L’objectif est de pouvoir décrire une situation, une interaction entre un utilisateur et un produit/service sous l’angle de l’étonnement ou de l’énervement. Cet outil permet de mettre évidence certains aspects positifs ou négatifs et faire ressortir certains points auxquels les participants n’auraient pas forcement pensé pour décrire la situation. En pratique, chaque participant commence ses phrases par « Je m’étonne quand… » ou « Je m’énerve quand… ».

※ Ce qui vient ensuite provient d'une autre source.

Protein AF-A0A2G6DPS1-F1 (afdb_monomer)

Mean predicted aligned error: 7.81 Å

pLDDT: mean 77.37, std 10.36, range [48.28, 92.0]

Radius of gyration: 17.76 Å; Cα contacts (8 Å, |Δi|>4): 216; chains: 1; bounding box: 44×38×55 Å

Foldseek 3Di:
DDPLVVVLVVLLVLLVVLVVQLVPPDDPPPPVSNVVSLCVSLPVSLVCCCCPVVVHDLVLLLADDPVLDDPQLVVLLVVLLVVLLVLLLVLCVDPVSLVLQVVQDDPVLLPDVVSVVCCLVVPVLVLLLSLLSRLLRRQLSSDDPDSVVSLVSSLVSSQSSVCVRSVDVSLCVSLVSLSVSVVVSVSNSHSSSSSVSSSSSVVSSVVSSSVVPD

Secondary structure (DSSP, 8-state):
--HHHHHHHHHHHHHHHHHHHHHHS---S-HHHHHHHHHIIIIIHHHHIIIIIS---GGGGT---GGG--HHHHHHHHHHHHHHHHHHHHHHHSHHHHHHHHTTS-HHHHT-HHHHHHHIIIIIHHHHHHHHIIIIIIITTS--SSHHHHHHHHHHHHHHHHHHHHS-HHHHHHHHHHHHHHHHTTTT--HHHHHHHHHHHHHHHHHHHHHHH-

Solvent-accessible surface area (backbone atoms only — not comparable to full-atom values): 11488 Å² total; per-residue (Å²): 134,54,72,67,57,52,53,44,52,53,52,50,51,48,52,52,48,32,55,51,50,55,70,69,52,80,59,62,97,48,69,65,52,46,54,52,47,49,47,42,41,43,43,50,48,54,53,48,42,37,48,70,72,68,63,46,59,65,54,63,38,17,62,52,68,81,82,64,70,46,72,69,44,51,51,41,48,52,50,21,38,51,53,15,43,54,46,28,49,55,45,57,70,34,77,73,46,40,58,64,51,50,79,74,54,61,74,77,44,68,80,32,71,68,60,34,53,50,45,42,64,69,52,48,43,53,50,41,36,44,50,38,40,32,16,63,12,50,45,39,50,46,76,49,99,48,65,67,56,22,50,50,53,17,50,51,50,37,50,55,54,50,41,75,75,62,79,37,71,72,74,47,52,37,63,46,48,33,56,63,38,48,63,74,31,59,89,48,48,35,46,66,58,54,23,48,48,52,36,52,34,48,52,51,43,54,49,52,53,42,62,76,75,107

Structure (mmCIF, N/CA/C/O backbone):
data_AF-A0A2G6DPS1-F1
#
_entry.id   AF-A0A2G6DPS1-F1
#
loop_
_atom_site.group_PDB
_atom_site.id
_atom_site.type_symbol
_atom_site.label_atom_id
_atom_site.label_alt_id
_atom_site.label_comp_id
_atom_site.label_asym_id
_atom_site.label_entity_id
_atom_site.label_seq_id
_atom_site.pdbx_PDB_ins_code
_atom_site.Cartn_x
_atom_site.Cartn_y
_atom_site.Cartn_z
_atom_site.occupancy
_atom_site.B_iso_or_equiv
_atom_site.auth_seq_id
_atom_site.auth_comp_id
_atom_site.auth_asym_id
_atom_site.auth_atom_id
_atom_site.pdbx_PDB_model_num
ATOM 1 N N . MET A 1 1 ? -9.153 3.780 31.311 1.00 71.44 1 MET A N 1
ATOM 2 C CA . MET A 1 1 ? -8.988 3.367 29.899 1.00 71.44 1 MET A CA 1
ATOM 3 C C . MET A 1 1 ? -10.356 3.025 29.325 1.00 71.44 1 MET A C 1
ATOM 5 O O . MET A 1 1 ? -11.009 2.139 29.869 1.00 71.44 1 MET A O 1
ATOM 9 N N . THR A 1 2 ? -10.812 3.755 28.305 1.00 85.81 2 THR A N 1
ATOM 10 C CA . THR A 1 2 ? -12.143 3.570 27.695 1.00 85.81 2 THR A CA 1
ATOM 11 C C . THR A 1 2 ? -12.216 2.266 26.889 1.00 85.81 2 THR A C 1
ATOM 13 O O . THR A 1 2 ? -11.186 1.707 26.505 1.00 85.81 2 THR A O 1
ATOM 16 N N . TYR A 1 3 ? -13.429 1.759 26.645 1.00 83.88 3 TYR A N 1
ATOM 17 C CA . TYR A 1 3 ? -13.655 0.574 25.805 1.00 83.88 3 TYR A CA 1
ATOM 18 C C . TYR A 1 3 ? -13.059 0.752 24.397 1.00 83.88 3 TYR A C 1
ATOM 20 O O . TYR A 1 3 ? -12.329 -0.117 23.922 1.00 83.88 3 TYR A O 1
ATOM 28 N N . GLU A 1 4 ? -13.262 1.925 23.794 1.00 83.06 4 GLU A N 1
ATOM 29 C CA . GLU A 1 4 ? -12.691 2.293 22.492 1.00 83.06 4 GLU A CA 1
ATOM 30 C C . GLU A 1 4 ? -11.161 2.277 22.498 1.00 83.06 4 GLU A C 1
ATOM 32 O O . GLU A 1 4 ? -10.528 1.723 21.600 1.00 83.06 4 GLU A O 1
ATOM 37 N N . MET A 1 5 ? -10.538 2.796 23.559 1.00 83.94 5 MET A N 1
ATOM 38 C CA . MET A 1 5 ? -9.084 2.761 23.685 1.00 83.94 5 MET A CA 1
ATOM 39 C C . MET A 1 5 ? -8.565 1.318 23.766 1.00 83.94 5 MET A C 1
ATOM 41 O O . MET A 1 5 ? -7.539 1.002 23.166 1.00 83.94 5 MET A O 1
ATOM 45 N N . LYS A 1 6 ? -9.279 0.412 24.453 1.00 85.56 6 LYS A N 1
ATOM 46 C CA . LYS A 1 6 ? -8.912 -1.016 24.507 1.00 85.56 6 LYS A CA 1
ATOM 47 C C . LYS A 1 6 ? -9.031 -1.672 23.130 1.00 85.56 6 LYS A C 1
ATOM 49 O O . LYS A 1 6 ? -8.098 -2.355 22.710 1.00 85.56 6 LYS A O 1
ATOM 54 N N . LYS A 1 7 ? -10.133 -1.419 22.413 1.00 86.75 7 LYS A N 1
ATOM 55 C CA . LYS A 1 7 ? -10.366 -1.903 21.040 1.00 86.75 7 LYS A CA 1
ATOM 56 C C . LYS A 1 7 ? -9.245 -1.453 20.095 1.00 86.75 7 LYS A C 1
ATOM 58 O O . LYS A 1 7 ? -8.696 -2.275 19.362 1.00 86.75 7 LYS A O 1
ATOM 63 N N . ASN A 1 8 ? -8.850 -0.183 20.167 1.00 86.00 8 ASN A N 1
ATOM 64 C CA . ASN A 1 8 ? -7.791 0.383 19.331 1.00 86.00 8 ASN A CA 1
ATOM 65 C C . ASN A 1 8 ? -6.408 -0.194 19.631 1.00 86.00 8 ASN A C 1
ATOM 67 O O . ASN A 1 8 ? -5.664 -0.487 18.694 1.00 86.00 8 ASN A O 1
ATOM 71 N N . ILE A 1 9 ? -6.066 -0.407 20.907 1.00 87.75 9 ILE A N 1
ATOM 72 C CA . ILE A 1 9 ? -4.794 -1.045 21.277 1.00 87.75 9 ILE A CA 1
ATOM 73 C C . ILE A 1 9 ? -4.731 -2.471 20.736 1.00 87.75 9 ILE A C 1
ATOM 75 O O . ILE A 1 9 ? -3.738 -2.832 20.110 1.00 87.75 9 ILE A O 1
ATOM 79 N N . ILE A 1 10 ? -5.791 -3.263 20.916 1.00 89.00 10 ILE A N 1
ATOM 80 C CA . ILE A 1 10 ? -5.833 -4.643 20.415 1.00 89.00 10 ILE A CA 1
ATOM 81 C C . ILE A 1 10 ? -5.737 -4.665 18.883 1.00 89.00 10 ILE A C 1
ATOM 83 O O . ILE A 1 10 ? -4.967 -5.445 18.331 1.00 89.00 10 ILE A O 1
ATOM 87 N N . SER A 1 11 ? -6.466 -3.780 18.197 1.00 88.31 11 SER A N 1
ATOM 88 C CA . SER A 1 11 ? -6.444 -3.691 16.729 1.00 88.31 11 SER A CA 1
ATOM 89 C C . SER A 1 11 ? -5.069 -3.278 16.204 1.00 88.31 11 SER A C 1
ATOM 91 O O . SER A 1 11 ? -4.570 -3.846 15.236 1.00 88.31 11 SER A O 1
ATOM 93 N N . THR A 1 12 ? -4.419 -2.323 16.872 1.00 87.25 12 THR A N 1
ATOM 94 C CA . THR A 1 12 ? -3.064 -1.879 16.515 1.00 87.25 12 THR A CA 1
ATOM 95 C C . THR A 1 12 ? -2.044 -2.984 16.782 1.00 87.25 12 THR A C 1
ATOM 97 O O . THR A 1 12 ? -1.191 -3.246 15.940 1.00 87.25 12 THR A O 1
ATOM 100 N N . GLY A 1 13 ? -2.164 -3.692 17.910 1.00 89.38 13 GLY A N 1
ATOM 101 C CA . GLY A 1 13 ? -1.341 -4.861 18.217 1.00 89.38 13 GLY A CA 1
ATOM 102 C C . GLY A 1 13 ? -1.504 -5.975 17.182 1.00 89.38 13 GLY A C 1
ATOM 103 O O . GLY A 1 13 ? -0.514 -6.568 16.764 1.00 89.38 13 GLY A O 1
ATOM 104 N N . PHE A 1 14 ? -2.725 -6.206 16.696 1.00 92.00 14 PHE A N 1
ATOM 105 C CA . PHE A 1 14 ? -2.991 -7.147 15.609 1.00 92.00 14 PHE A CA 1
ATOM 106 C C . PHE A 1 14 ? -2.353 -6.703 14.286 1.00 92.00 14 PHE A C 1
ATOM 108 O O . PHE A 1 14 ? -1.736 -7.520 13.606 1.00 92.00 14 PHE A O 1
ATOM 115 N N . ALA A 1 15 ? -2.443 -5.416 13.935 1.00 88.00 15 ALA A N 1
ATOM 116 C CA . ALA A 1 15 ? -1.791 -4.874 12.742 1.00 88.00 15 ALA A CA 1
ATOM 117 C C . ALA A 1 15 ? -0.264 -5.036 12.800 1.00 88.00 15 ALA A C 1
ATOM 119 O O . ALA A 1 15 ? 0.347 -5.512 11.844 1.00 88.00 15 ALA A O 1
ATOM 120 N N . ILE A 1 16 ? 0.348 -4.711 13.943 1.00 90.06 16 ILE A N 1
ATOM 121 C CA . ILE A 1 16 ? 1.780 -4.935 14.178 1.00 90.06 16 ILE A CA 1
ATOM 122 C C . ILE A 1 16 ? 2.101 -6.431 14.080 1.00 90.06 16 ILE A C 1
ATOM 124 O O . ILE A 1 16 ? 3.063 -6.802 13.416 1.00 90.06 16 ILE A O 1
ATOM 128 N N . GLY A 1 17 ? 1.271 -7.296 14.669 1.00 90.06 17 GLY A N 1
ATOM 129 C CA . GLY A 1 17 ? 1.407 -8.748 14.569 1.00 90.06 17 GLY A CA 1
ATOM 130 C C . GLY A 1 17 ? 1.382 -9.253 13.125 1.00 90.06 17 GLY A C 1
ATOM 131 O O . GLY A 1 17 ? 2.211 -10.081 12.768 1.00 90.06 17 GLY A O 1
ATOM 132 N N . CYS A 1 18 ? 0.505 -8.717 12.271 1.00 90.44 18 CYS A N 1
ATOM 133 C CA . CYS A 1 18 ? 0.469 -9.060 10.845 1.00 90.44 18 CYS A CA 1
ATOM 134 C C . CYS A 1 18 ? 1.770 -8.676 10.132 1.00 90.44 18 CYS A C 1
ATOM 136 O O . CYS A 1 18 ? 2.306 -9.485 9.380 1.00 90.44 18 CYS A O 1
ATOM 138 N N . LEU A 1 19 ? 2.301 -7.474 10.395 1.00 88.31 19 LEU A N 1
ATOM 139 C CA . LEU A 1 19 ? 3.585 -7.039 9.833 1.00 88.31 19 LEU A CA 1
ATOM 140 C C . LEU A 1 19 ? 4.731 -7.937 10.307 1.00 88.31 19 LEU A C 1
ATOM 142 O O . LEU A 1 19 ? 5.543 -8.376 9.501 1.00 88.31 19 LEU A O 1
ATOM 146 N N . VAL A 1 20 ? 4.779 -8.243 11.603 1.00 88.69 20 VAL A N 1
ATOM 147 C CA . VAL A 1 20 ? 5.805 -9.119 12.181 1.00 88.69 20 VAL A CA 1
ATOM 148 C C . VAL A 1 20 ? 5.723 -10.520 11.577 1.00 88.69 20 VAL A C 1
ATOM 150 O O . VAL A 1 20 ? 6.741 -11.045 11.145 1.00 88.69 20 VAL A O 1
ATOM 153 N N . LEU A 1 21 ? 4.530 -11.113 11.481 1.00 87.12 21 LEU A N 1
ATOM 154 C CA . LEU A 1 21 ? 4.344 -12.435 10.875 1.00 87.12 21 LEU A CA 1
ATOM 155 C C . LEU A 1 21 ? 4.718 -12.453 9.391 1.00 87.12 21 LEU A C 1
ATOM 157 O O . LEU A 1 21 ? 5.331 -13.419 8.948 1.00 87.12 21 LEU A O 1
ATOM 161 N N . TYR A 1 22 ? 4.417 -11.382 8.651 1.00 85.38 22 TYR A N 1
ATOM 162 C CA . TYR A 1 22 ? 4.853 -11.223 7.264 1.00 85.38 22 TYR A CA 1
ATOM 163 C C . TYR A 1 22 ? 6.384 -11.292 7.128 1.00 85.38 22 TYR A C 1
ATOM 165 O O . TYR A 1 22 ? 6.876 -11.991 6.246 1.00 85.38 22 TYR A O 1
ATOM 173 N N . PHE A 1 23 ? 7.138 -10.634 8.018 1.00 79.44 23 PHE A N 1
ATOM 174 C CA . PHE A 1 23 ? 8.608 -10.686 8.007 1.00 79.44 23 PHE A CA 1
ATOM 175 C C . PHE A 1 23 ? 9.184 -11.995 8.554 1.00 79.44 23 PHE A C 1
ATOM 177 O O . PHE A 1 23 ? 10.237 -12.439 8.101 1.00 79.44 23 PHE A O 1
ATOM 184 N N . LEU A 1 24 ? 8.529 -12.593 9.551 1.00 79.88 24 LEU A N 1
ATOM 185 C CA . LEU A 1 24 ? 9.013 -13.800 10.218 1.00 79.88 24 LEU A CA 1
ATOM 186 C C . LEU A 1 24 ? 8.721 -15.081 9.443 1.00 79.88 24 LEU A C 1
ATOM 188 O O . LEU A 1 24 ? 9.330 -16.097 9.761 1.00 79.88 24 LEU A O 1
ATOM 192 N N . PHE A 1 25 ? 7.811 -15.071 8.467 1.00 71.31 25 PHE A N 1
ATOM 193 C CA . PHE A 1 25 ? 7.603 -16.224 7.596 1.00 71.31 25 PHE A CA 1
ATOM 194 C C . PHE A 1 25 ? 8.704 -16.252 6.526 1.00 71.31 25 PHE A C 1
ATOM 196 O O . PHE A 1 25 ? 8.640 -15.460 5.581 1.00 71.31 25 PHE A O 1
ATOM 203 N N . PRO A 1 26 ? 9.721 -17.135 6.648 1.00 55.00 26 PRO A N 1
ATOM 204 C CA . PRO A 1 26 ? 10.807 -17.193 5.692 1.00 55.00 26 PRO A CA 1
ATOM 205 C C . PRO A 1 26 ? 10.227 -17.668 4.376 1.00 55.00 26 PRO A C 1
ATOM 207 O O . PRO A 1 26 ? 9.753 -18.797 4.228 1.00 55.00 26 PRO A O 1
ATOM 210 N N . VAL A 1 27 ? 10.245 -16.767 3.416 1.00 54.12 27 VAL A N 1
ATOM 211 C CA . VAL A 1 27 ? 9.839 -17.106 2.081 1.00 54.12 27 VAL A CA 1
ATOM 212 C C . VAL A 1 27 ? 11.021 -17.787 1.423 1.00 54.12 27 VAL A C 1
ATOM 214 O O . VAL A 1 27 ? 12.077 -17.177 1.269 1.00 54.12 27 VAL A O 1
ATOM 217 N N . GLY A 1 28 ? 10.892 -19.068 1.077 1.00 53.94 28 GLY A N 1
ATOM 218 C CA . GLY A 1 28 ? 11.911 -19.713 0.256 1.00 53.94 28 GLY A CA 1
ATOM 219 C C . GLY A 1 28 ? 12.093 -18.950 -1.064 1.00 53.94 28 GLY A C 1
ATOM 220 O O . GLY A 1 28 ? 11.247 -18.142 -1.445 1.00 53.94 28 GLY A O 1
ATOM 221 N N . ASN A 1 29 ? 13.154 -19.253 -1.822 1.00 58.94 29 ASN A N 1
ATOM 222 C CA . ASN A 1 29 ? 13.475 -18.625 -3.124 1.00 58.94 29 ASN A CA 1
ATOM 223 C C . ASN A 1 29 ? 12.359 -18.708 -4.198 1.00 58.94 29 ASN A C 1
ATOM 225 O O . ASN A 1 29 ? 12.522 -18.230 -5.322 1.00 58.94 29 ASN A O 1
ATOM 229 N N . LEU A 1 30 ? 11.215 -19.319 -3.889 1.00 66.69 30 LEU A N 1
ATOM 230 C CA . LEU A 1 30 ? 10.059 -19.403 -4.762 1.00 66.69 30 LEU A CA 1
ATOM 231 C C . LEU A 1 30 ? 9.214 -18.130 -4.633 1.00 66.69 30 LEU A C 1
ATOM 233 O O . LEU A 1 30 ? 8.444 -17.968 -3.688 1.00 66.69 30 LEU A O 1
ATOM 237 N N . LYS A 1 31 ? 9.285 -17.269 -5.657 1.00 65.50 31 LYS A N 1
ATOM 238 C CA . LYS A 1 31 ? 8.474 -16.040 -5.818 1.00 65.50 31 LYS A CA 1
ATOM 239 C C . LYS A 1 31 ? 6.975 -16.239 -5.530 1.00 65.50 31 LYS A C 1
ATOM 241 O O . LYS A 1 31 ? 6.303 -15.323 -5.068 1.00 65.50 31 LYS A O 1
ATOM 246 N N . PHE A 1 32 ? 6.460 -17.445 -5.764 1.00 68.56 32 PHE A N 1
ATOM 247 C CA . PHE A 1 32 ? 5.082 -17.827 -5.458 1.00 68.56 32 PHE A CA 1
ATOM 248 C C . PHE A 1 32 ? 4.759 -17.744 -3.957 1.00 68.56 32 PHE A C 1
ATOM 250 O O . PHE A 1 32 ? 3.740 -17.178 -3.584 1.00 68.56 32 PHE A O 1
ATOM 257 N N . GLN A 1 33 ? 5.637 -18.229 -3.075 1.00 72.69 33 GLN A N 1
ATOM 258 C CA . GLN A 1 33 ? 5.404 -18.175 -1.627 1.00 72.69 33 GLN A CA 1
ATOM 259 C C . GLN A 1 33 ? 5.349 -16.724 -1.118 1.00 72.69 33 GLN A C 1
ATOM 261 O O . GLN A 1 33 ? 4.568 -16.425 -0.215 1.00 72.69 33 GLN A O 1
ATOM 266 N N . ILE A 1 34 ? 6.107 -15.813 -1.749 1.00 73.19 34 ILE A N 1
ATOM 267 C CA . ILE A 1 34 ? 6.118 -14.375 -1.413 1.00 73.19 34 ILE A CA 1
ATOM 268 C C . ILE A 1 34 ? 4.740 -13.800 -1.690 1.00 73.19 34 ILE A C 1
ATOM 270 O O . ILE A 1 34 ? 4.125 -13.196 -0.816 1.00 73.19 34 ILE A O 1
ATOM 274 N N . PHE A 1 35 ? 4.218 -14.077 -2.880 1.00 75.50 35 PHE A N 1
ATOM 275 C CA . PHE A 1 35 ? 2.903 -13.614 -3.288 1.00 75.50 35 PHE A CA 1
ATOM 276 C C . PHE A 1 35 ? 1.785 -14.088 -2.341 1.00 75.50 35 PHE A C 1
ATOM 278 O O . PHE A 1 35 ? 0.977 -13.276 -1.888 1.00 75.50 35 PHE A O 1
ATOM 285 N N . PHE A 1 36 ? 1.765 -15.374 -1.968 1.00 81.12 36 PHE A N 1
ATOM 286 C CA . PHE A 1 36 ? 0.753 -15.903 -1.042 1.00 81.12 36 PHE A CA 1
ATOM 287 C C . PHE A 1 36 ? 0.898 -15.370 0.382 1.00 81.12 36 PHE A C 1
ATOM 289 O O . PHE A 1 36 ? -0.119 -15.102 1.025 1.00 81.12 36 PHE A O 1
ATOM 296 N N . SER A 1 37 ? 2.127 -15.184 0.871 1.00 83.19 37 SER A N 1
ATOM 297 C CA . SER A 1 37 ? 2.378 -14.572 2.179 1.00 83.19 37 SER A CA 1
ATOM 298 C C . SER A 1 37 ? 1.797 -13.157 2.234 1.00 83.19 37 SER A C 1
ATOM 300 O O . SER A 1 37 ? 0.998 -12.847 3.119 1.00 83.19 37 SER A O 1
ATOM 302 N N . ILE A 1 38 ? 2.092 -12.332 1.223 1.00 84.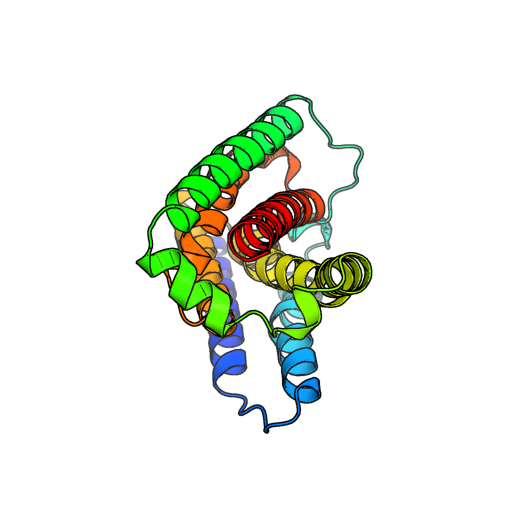06 38 ILE A N 1
ATOM 303 C CA . ILE A 1 38 ? 1.594 -10.953 1.124 1.00 84.06 38 ILE A CA 1
ATOM 304 C C . ILE A 1 38 ? 0.066 -10.936 1.126 1.00 84.06 38 ILE A C 1
ATOM 306 O O . ILE A 1 38 ? -0.539 -10.231 1.929 1.00 84.06 38 ILE A O 1
ATOM 310 N N . ILE A 1 39 ? -0.581 -11.735 0.275 1.00 86.81 39 ILE A N 1
ATOM 311 C CA . ILE A 1 39 ? -2.049 -11.776 0.219 1.00 86.81 39 ILE A CA 1
ATOM 312 C C . ILE A 1 39 ? -2.638 -12.244 1.554 1.00 86.81 39 ILE A C 1
ATOM 314 O O . ILE A 1 39 ? -3.627 -11.684 2.032 1.00 86.81 39 ILE A O 1
ATOM 318 N N . THR A 1 40 ? -2.037 -13.250 2.183 1.00 88.81 40 THR A N 1
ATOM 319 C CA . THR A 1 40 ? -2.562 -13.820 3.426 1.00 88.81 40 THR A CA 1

La représentation graphique

L’objectif de l’outil est de permettre à une personne ou un groupe de personnes de décrire une situation, problématique, ou l’utilisation d’un produit ou d’un service au travers d’une représentation graphique. Les participants sont alors invités à présenter leur représentation graphique au reste du groupe.  C’est lors de cette présentation que les participants vont mettre en évidence des aspects qu’ils n’auraient pas forcément partagé dans une présentation plus traditionnelle.

La carte des ignorances

L’objectif de cet outil est de relever toutes les ignorances, minimes ou majeures, que l’on a sur une situation, une problématique. Utilisé de manière collective, cet outil va permettre un échange de connaissances entre les participants, qui vont vouloir combler l’ignorance des autres participants.

La lettre d’amour et de rupture

L’objectif de ces deux outils est de faire ressortir les points positifs et négatifs fondamentaux d’une idée, d’une situation, d’un produit ou un service qu’il/elle devra conserver ou éviter pour obtenir l’adhésion de ses utilisateurs. Pour ce faire, il suffit de demander aux participants d’écrire une lettre d’amour, ainsi qu’une lettre de rupture à l’idée, situation…

Les 5 pourquoi

L’objectif de cet outil est de chercher en profondeur les causes qui expliquent l’apparition d’une situation ou d’un problème. Bien souvent la première cause qui est donnée et qui parait logique n’est que la conséquence d’autres raisons sous-jacentes. En posant 5 fois la question du « pourquoi » aux participants, l’outil permet de mettre en évidence les causes racines de la situation étudiée.

Le scénario d’usage

L’objectif de cet outil est de définir les différentes dimensions de l’interaction d’un utilisateur avec un produit ou un service : technique, psychologique, sociologique, etc. L’utilisation de l’outil passe par la création par les participants d’une histoire qui décrit comment l’utilisateur interagit avec le service/produit, dans une situation donnée. Les scénarios d’usage ne se contentent pas de donner les caractéristiques d’un produit/service mais décrivent une expérience concrète et illustrée de l’utilisateur.

Le test d’usage

L’objectif de cet outil est de montrer le prototype, produit ou service à des futurs utilisateurs, les laisser s’exprimer, les laisser le tester et ainsi, comprendre ce qu’il faut adapter et conserver pour la suite du développement. Le fait de pouvoir les observer et les laisser commenter leurs actions lors de leurs interactions avec le produit ou service permet de découvrir entre autres des modes d’utilisations inattendus.

 

[1] I. Nonaka et H. Takeuchi, The knowledge creating company : how Japanese companies create the dynamics of innovation, 1995.

[2] M. Polanyi, The Tacit Dimension, 1966.

[3] I. Nonaka et R. Toyama, The knowledge creation theory revisited: knowledge creation as a synthesizing process, Knowledge Management Research & Practice, 1(1): 2-10, 2003.

[4] M. Polanyi, Personal Knowledge: Towards a Post-Critical Philosophy, 1958.

[5] I. Nonaka et N. Konno, The Concept of Ba : Building for Knowledge Creation, California Management Review, 40-3, 1998.

[6]  R. Mc Dermott, Why Information Technology Inspired But Cannot Deliver Knowledge Management, California Management Review, 11, 1999.

[7] J. Swan & H. Scarbrough, Knowledge Management: Concepts and Controversies, Journal of Management Studies, 38: 913-921, 2001.

[8] S. Peillon, X. Boucher, C. Jakubowicz, Du concept de communauté à celui de « ba » Le groupe comme dispositif d’innovation, Revue française de gestion, 163(4) : 73-90, 2006.